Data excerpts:
-------

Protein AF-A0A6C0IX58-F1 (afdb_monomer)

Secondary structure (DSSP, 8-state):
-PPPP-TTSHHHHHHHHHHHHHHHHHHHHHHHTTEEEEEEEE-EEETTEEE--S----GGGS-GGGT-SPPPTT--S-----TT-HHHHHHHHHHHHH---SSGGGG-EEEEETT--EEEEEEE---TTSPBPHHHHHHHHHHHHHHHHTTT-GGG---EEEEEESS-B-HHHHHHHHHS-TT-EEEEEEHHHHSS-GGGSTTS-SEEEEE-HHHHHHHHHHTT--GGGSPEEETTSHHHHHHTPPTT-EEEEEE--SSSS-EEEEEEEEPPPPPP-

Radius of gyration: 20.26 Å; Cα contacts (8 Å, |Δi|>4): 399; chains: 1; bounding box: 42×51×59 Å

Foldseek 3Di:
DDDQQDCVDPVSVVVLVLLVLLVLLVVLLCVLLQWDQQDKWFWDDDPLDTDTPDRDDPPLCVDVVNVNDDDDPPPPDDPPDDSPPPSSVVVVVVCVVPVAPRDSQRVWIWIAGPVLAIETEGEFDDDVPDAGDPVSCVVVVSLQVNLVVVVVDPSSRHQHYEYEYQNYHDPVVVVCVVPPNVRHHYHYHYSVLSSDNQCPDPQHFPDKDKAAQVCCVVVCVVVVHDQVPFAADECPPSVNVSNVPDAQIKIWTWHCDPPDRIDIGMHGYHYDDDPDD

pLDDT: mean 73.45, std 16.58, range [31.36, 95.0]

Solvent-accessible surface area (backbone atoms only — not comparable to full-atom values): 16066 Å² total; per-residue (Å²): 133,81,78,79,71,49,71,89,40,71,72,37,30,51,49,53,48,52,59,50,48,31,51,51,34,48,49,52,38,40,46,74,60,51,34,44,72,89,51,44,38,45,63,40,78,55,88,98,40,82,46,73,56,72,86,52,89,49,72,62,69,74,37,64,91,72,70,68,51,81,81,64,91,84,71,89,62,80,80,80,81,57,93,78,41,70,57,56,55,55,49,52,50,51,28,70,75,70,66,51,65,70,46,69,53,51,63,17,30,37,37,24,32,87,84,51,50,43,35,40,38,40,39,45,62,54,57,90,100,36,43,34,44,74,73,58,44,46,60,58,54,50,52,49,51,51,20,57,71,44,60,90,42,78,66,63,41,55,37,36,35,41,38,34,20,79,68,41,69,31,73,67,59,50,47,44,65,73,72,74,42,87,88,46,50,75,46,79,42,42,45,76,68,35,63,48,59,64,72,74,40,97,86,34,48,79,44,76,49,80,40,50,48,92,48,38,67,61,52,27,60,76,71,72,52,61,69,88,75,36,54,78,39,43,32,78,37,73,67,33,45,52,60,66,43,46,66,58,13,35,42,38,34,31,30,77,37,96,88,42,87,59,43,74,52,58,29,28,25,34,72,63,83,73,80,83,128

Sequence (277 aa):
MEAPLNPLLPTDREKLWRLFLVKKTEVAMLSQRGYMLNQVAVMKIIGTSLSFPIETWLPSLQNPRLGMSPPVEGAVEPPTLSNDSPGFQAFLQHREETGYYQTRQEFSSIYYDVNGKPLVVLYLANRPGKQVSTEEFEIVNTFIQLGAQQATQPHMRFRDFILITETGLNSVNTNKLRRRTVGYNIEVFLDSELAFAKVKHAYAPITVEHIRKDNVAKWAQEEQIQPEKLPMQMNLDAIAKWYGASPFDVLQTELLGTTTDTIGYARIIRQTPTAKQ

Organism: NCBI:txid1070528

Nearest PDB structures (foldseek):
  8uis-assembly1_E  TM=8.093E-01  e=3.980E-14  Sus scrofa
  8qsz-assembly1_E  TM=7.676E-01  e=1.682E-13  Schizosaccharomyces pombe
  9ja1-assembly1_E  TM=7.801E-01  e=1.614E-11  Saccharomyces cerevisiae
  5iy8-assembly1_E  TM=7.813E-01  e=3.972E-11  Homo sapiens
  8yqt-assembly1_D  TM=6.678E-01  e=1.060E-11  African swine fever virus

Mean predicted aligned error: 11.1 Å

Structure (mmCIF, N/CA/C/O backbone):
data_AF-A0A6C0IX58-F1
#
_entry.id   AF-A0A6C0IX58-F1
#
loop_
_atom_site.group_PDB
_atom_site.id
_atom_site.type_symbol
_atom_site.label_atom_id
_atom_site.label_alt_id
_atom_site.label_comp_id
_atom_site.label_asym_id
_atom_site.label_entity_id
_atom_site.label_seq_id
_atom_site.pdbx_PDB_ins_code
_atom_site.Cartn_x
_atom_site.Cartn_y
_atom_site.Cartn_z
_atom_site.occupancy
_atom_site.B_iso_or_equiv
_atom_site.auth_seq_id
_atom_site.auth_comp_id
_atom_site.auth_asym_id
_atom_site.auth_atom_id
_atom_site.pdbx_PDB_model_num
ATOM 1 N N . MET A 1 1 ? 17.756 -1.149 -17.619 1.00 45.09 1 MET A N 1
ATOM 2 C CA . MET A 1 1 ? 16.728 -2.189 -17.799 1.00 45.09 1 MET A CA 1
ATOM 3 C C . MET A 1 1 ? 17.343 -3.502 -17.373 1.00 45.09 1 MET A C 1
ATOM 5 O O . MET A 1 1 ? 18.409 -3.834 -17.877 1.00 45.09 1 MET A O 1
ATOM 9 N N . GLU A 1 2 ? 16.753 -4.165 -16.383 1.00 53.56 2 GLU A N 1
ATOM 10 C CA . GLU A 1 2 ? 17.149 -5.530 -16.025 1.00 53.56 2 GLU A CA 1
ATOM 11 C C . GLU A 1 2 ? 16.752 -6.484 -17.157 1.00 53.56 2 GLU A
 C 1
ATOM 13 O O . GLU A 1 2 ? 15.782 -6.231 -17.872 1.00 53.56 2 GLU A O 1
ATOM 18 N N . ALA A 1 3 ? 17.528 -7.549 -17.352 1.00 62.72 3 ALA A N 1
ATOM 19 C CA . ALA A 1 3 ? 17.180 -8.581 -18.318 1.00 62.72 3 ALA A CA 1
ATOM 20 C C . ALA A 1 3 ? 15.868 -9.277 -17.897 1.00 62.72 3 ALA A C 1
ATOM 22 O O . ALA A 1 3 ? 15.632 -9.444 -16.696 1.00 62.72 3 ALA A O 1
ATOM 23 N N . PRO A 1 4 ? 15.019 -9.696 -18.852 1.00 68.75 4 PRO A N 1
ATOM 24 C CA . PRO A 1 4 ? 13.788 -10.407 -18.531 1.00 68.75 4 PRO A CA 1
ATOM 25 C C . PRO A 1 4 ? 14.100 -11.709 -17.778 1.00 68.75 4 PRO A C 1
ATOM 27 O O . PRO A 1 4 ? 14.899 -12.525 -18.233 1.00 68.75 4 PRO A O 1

-------

== To do ==
Take the records above and return them exactly as written.

== Output of the exercise ==
Protein AF-A0A6C0IX58-F1 (afdb_monomer)

Secondary structure (DSSP, 8-state):
-PPPP-TTSHHHHHHHHHHHHHHHHHHHHHHHTTEEEEEEEE-EEETTEEE--S----GGGS-GGGT-SPPPTT--S-----TT-HHHHHHHHHHHHH---SSGGGG-EEEEETT--EEEEEEE---TTSPBPHHHHHHHHHHHHHHHHTTT-GGG---EEEEEESS-B-HHHHHHHHHS-TT-EEEEEEHHHHSS-GGGSTTS-SEEEEE-HHHHHHHHHHTT--GGGSPEEETTSHHHHHHTPPTT-EEEEEE--SSSS-EEEEEEEEPPPPPP-

Radius of gyration: 20.26 Å; Cα contacts (8 Å, |Δi|>4): 399; chains: 1; bounding box: 42×51×59 Å

Foldseek 3Di:
DDDQQDCVDPVSVVVLVLLVLLVLLVVLLCVLLQWDQQDKWFWDDDPLDTDTPDRDDPPLCVDVVNVNDDDDPPPPDDPPDDSPPPSSVVVVVVCVVPVAPRDSQRVWIWIAGPVLAIETEGEFDDDVPDAGDPVSCVVVVSLQVNLVVVVVDPSSRHQHYEYEYQNYHDPVVVVCVVPPNVRHHYHYHYSVLSSDNQCPDPQHFPDKDKAAQVCCVVVCVVVVHDQVPFAADECPPSVNVSNVPDAQIKIWTWHCDPPDRIDIGMHGYHYDDDPDD

pLDDT: mean 73.45, std 16.58, range [31.36, 95.0]

Solvent-accessible surface area (backbone atoms only — not comparable to full-atom values): 16066 Å² total; per-residue (Å²): 133,81,78,79,71,49,71,89,40,71,72,37,30,51,49,53,48,52,59,50,48,31,51,51,34,48,49,52,38,40,46,74,60,51,34,44,72,89,51,44,38,45,63,40,78,55,88,98,40,82,46,73,56,72,86,52,89,49,72,62,69,74,37,64,91,72,70,68,51,81,81,64,91,84,71,89,62,80,80,80,81,57,93,78,41,70,57,56,55,55,49,52,50,51,28,70,75,70,66,51,65,70,46,69,53,51,63,17,30,37,37,24,32,87,84,51,50,43,35,40,38,40,39,45,62,54,57,90,100,36,43,34,44,74,73,58,44,46,60,58,54,50,52,49,51,51,20,57,71,44,60,90,42,78,66,63,41,55,37,36,35,41,38,34,20,79,68,41,69,31,73,67,59,50,47,44,65,73,72,74,42,87,88,46,50,75,46,79,42,42,45,76,68,35,63,48,59,64,72,74,40,97,86,34,48,79,44,76,49,80,40,50,48,92,48,38,67,61,52,27,60,76,71,72,52,61,69,88,75,36,54,78,39,43,32,78,37,73,67,33,45,52,60,66,43,46,66,58,13,35,42,38,34,31,30,77,37,96,88,42,87,59,43,74,52,58,29,28,25,34,72,63,83,73,80,83,128

Sequence (277 aa):
MEAPLNPLLPTDREKLWRLFLVKKTEVAMLSQRGYMLNQVAVMKIIGTSLSFPIETWLPSLQNPRLGMSPPVEGAVEPPTLSNDSPGFQAFLQHREETGYYQTRQEFSSIYYDVNGKPLVVLYLANRPGKQVSTEEFEIVNTFIQLGAQQATQPHMRFRDFILITETGLNSVNTNKLRRRTVGYNIEVFLDSELAFAKVKHAYAPITVEHIRKDNVAKWAQEEQIQPEKLPMQMNLDAIAKWYGASPFDVLQTELLGTTTDTIGYARIIRQTPTAKQ

Organism: NCBI:txid1070528

Nearest PDB structures (foldseek):
  8uis-assembly1_E  TM=8.093E-01  e=3.980E-14  Sus scrofa
  8qsz-assembly1_E  TM=7.676E-01  e=1.682E-13  Schizosaccharomyces pombe
  9ja1-assembly1_E  TM=7.801E-01  e=1.614E-11  Saccharomyces cerevisiae
  5iy8-assembly1_E  TM=7.813E-01  e=3.972E-11  Homo sapiens
  8yqt-assembly1_D  TM=6.678E-01  e=1.060E-11  African swine fever virus

Mean predicted aligned error: 11.1 Å

Structure (mmCIF, N/CA/C/O backbone):
data_AF-A0A6C0IX58-F1
#
_entry.id   AF-A0A6C0IX58-F1
#
loop_
_atom_site.group_PDB
_atom_site.id
_atom_site.type_symbol
_atom_site.label_atom_id
_atom_site.label_alt_id
_atom_site.label_comp_id
_atom_site.label_asym_id
_atom_site.label_entity_id
_atom_site.label_seq_id
_atom_site.pdbx_PDB_ins_code
_atom_site.Cartn_x
_atom_site.Cartn_y
_atom_site.Cartn_z
_atom_site.occupancy
_atom_site.B_iso_or_equiv
_atom_site.auth_seq_id
_atom_site.auth_comp_id
_atom_site.auth_asym_id
_atom_site.auth_atom_id
_atom_site.pdbx_PDB_model_num
ATOM 1 N N . MET A 1 1 ? 17.756 -1.149 -17.619 1.00 45.09 1 MET A N 1
ATOM 2 C CA . MET A 1 1 ? 16.728 -2.189 -17.799 1.00 45.09 1 MET A CA 1
ATOM 3 C C . MET A 1 1 ? 17.343 -3.502 -17.373 1.00 45.09 1 MET A C 1
ATOM 5 O O . MET A 1 1 ? 18.409 -3.834 -17.877 1.00 45.09 1 MET A O 1
ATOM 9 N N . GLU A 1 2 ? 16.753 -4.165 -16.383 1.00 53.56 2 GLU A N 1
ATOM 10 C CA . GLU A 1 2 ? 17.149 -5.530 -16.025 1.00 53.56 2 GLU A CA 1
ATOM 11 C C . GLU A 1 2 ? 16.752 -6.484 -17.157 1.00 53.56 2 GLU A
 C 1
ATOM 13 O O . GLU A 1 2 ? 15.782 -6.231 -17.872 1.00 53.56 2 GLU A O 1
ATOM 18 N N . ALA A 1 3 ? 17.528 -7.549 -17.352 1.00 62.72 3 ALA A N 1
ATOM 19 C CA . ALA A 1 3 ? 17.180 -8.581 -18.318 1.00 62.72 3 ALA A CA 1
ATOM 20 C C . ALA A 1 3 ? 15.868 -9.277 -17.897 1.00 62.72 3 ALA A C 1
ATOM 22 O O . ALA A 1 3 ? 15.632 -9.444 -16.696 1.00 62.72 3 ALA A O 1
ATOM 23 N N . PRO A 1 4 ? 15.019 -9.696 -18.852 1.00 68.75 4 PRO A N 1
ATOM 24 C CA . PRO A 1 4 ? 13.788 -10.407 -18.531 1.00 68.75 4 PRO A CA 1
ATOM 25 C C . PRO A 1 4 ? 14.100 -11.709 -17.778 1.00 68.75 4 PRO A C 1
ATOM 27 O O . PRO A 1 4 ? 14.899 -12.525 -18.233 1.00 68.75 4 PRO A O 1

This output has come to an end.